### EXERCISE PROMPT
From the entries below, return exactly the lines beginning at the one that contains "ATOM 118 O O" and ending at the one that contains "ATOM 127 C C", both of them included, and only those lines.
------ ENTRIES SHOWN
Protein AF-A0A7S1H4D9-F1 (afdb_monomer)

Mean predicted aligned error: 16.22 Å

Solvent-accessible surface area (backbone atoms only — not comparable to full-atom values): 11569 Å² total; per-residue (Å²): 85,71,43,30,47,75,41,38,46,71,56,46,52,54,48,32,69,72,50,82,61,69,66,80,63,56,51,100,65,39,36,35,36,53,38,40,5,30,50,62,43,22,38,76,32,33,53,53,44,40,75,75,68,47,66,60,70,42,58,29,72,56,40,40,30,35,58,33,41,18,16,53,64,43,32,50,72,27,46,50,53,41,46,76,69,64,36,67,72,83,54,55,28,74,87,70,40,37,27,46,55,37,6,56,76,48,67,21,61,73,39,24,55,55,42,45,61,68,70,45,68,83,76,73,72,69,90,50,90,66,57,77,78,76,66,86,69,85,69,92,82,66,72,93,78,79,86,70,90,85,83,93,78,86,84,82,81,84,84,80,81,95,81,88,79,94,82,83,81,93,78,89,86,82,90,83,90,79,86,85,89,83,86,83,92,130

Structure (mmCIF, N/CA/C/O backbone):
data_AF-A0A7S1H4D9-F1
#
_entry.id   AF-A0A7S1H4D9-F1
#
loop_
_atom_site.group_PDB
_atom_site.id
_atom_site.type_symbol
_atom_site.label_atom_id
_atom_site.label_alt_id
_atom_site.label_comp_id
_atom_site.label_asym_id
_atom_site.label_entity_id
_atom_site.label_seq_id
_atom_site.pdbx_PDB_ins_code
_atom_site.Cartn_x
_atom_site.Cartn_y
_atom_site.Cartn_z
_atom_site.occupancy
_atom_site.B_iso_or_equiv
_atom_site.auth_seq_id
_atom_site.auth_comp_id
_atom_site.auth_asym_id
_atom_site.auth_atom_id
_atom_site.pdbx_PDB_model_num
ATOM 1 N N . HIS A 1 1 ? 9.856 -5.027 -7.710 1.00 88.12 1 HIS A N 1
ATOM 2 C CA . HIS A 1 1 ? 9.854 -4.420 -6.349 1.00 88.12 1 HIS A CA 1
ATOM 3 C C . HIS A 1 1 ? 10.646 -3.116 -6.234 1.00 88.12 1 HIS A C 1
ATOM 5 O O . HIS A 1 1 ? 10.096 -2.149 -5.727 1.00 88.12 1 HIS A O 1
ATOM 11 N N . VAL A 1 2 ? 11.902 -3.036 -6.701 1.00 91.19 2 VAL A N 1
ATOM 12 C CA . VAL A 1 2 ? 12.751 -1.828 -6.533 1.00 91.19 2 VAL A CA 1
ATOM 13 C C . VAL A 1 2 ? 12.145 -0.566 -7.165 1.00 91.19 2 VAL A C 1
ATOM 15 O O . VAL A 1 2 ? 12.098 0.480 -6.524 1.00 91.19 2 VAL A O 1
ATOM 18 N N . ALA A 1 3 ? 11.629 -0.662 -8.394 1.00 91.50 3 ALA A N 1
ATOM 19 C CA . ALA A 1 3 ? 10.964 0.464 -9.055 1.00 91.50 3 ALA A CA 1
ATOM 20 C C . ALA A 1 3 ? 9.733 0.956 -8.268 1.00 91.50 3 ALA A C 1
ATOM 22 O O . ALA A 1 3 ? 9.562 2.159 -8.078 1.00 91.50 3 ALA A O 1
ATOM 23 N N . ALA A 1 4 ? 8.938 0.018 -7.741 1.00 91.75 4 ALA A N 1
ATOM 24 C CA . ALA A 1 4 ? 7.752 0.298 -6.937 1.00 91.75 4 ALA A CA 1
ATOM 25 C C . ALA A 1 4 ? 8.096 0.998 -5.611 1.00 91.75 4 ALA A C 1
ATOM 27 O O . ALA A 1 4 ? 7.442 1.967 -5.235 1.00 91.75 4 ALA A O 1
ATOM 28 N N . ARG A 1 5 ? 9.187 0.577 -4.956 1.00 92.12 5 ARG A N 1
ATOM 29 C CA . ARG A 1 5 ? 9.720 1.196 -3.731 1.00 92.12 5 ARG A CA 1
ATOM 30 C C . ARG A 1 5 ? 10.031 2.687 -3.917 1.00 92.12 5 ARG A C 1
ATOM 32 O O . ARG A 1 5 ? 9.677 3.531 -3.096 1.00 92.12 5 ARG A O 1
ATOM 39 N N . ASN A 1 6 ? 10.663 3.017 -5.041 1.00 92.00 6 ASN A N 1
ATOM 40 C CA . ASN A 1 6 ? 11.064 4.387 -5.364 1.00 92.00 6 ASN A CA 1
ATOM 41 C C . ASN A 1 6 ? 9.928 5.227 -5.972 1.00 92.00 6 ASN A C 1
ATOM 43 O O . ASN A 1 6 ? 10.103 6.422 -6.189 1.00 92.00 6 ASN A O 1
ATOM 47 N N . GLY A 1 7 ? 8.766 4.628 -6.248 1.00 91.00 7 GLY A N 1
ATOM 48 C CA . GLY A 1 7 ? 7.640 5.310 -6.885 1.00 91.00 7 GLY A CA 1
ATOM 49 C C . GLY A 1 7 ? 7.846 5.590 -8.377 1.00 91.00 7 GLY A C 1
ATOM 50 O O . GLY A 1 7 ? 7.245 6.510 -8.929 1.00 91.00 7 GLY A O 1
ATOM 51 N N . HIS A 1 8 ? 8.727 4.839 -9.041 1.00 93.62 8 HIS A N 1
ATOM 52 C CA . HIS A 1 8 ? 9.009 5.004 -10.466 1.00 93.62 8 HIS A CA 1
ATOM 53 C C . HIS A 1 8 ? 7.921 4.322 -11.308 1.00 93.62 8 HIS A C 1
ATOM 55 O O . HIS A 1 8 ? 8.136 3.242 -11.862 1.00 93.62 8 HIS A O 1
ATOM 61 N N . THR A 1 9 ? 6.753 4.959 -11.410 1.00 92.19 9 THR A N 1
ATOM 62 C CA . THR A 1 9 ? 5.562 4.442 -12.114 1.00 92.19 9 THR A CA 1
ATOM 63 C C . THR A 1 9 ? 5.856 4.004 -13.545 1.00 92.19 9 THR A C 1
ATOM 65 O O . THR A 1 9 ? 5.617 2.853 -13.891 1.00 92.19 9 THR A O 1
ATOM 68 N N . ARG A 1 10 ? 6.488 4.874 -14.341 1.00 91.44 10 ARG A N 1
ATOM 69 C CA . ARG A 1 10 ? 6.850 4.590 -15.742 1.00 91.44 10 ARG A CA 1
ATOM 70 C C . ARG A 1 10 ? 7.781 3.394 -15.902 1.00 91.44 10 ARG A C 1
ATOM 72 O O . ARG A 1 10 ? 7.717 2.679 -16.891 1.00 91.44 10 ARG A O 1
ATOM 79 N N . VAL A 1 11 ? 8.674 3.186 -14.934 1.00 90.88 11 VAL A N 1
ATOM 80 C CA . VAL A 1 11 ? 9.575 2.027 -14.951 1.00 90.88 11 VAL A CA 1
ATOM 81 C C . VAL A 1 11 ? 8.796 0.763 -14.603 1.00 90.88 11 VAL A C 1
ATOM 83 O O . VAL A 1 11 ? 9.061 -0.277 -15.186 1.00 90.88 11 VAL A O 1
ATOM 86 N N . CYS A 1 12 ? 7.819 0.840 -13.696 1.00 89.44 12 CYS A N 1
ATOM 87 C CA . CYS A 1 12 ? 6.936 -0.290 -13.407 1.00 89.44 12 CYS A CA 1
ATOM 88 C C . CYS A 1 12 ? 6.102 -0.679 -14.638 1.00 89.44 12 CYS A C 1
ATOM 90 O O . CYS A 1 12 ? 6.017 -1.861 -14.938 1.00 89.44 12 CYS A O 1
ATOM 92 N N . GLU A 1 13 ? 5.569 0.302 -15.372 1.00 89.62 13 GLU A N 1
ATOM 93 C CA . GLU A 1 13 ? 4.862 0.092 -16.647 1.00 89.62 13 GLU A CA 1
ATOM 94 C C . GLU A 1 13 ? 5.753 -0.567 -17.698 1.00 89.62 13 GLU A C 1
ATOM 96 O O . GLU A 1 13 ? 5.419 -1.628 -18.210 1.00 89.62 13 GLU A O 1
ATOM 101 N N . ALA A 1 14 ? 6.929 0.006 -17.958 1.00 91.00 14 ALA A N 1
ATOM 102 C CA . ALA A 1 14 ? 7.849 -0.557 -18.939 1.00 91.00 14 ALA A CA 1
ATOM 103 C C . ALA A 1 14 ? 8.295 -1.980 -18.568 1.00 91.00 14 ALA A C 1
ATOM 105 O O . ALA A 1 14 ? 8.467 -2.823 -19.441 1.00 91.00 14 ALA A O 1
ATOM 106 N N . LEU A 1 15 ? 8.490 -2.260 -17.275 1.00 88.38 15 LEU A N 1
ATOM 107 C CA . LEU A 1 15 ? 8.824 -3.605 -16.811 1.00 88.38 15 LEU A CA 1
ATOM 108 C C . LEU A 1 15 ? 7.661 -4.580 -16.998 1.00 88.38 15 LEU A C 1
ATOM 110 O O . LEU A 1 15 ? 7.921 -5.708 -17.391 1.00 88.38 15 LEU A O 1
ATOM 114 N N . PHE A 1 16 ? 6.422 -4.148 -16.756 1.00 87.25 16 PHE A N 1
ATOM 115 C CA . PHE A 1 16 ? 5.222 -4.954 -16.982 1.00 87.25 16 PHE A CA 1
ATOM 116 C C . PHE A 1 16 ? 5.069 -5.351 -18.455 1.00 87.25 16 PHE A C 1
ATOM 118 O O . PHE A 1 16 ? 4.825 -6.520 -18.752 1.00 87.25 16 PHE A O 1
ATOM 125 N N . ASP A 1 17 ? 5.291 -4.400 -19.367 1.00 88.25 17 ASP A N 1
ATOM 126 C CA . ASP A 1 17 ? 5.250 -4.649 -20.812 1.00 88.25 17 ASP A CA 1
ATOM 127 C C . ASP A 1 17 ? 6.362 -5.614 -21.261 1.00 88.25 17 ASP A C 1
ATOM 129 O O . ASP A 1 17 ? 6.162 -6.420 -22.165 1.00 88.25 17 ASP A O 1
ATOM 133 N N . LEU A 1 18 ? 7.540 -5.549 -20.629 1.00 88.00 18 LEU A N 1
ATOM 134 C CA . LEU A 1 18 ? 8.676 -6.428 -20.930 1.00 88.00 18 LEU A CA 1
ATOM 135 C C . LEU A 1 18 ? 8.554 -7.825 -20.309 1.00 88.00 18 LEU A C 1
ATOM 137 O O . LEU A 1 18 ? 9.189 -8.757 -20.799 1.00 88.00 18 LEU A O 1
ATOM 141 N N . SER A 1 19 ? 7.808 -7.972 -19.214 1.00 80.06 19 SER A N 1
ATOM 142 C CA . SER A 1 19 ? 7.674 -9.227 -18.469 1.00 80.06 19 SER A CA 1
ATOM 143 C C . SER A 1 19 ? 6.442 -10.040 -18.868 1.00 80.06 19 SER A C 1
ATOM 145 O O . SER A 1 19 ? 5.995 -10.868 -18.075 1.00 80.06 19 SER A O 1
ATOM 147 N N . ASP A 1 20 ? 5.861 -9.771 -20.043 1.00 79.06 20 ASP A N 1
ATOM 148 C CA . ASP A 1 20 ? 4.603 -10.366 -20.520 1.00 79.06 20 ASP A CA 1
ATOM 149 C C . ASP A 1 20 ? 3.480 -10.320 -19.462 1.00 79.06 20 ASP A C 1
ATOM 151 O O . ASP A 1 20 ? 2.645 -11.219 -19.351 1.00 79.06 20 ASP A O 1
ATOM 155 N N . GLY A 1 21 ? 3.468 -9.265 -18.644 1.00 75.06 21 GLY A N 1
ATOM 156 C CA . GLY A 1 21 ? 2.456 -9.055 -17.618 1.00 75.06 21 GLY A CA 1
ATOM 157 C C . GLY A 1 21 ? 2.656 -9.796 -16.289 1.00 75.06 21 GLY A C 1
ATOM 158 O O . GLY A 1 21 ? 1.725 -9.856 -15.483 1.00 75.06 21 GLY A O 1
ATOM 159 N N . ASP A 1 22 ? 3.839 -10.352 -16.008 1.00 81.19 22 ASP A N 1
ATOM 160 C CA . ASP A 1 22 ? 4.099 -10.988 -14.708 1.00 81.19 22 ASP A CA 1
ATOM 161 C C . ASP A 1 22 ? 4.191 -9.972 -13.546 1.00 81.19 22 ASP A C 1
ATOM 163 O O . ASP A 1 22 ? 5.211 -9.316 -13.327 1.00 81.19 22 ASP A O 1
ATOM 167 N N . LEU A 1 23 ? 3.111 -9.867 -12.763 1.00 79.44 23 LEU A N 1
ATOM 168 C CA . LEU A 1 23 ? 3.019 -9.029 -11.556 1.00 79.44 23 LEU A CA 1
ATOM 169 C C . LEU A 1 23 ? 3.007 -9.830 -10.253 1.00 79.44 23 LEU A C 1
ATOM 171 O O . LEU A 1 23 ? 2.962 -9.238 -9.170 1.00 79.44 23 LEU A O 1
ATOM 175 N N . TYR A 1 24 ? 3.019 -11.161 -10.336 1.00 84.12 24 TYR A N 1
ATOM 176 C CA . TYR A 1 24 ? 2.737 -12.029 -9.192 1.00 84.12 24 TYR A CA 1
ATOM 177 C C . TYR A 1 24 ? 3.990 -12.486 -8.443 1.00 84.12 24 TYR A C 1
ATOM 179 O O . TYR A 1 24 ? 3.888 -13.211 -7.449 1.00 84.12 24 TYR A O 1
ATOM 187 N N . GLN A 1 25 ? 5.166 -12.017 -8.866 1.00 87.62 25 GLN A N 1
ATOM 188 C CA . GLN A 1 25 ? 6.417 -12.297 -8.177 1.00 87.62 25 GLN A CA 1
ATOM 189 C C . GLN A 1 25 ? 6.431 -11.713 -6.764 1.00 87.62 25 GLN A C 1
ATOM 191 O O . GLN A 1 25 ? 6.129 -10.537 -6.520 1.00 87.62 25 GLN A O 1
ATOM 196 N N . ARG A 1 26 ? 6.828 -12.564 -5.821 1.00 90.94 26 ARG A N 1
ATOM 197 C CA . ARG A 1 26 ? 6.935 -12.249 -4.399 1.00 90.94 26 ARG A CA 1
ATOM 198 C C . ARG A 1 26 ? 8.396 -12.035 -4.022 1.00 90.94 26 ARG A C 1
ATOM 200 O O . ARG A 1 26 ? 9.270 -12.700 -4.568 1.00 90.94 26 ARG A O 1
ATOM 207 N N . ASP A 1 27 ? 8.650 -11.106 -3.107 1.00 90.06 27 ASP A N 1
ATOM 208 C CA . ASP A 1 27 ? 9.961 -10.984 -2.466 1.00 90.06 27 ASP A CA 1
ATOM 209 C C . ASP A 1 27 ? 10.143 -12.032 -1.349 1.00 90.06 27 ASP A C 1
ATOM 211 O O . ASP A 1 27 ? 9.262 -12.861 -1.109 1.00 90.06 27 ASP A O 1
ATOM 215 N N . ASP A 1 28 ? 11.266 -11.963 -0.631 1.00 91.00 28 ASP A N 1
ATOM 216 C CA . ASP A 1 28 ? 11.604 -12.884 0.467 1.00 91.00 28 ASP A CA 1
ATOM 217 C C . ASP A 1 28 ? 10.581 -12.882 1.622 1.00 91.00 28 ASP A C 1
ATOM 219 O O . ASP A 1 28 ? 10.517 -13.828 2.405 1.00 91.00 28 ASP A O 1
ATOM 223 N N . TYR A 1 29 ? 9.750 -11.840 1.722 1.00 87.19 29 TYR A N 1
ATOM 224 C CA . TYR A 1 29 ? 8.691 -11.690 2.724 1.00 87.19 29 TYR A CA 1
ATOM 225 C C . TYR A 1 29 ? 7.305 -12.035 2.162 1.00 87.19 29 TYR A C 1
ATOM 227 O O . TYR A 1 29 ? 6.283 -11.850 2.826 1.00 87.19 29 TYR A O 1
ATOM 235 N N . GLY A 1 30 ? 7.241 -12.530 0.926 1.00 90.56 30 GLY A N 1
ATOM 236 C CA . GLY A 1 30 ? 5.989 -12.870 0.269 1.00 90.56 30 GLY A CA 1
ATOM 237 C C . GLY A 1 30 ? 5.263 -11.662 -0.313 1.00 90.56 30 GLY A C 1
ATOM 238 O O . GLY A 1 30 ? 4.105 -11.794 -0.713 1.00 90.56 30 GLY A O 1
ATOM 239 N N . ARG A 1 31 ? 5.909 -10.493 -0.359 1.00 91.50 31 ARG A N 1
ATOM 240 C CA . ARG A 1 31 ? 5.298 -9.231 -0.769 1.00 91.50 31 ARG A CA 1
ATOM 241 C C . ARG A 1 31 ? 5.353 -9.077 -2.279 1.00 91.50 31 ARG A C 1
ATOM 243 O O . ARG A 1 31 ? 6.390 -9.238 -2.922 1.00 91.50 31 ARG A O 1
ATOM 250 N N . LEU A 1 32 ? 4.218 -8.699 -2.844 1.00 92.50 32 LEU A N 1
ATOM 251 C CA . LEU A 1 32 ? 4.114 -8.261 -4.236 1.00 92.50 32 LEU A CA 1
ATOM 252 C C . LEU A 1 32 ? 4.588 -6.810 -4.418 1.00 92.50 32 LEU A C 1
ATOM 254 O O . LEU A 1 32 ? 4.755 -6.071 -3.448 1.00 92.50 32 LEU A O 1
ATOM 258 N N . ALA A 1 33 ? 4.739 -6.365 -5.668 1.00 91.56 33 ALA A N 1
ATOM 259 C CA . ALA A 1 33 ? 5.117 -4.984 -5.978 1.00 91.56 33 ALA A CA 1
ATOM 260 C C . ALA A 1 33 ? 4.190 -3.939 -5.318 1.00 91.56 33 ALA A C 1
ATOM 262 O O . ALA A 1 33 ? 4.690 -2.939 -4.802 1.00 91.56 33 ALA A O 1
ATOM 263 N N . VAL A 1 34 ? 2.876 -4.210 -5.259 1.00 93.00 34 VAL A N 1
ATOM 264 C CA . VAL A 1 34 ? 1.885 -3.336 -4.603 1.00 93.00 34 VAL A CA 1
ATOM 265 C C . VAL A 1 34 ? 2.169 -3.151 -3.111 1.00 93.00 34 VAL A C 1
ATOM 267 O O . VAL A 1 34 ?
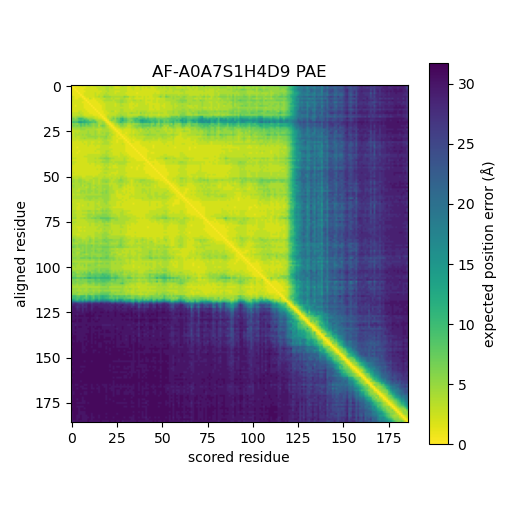 2.156 -2.024 -2.637 1.00 93.00 34 VAL A O 1
ATOM 270 N N . HIS A 1 35 ? 2.538 -4.217 -2.394 1.00 93.31 35 HIS A N 1
ATOM 271 C CA . HIS A 1 35 ? 2.868 -4.162 -0.965 1.00 93.31 35 HIS A CA 1
ATOM 272 C C . HIS A 1 35 ? 4.079 -3.259 -0.696 1.00 93.31 35 HIS A C 1
ATOM 274 O O . HIS A 1 35 ? 4.096 -2.482 0.257 1.00 93.31 35 HIS A O 1
ATOM 280 N N . VAL A 1 36 ? 5.100 -3.341 -1.556 1.00 93.19 36 VAL A N 1
ATOM 281 C CA . VAL A 1 36 ? 6.308 -2.515 -1.434 1.00 93.19 36 VAL A CA 1
ATOM 282 C C . VAL A 1 36 ? 6.005 -1.050 -1.757 1.00 93.19 36 VAL A C 1
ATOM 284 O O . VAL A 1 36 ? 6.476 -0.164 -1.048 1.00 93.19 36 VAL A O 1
------------
### OUTPUT FOR THIS TASK
ATOM 118 O O . PHE A 1 16 ? 4.825 -6.520 -18.752 1.00 87.25 16 PHE A O 1
ATOM 125 N N . ASP A 1 17 ? 5.291 -4.400 -19.367 1.00 88.25 17 ASP A N 1
ATOM 126 C CA . ASP A 1 17 ? 5.250 -4.649 -20.812 1.00 88.25 17 ASP A CA 1
ATOM 127 C C . ASP A 1 17 ? 6.362 -5.614 -21.261 1.00 88.25 17 ASP A C 1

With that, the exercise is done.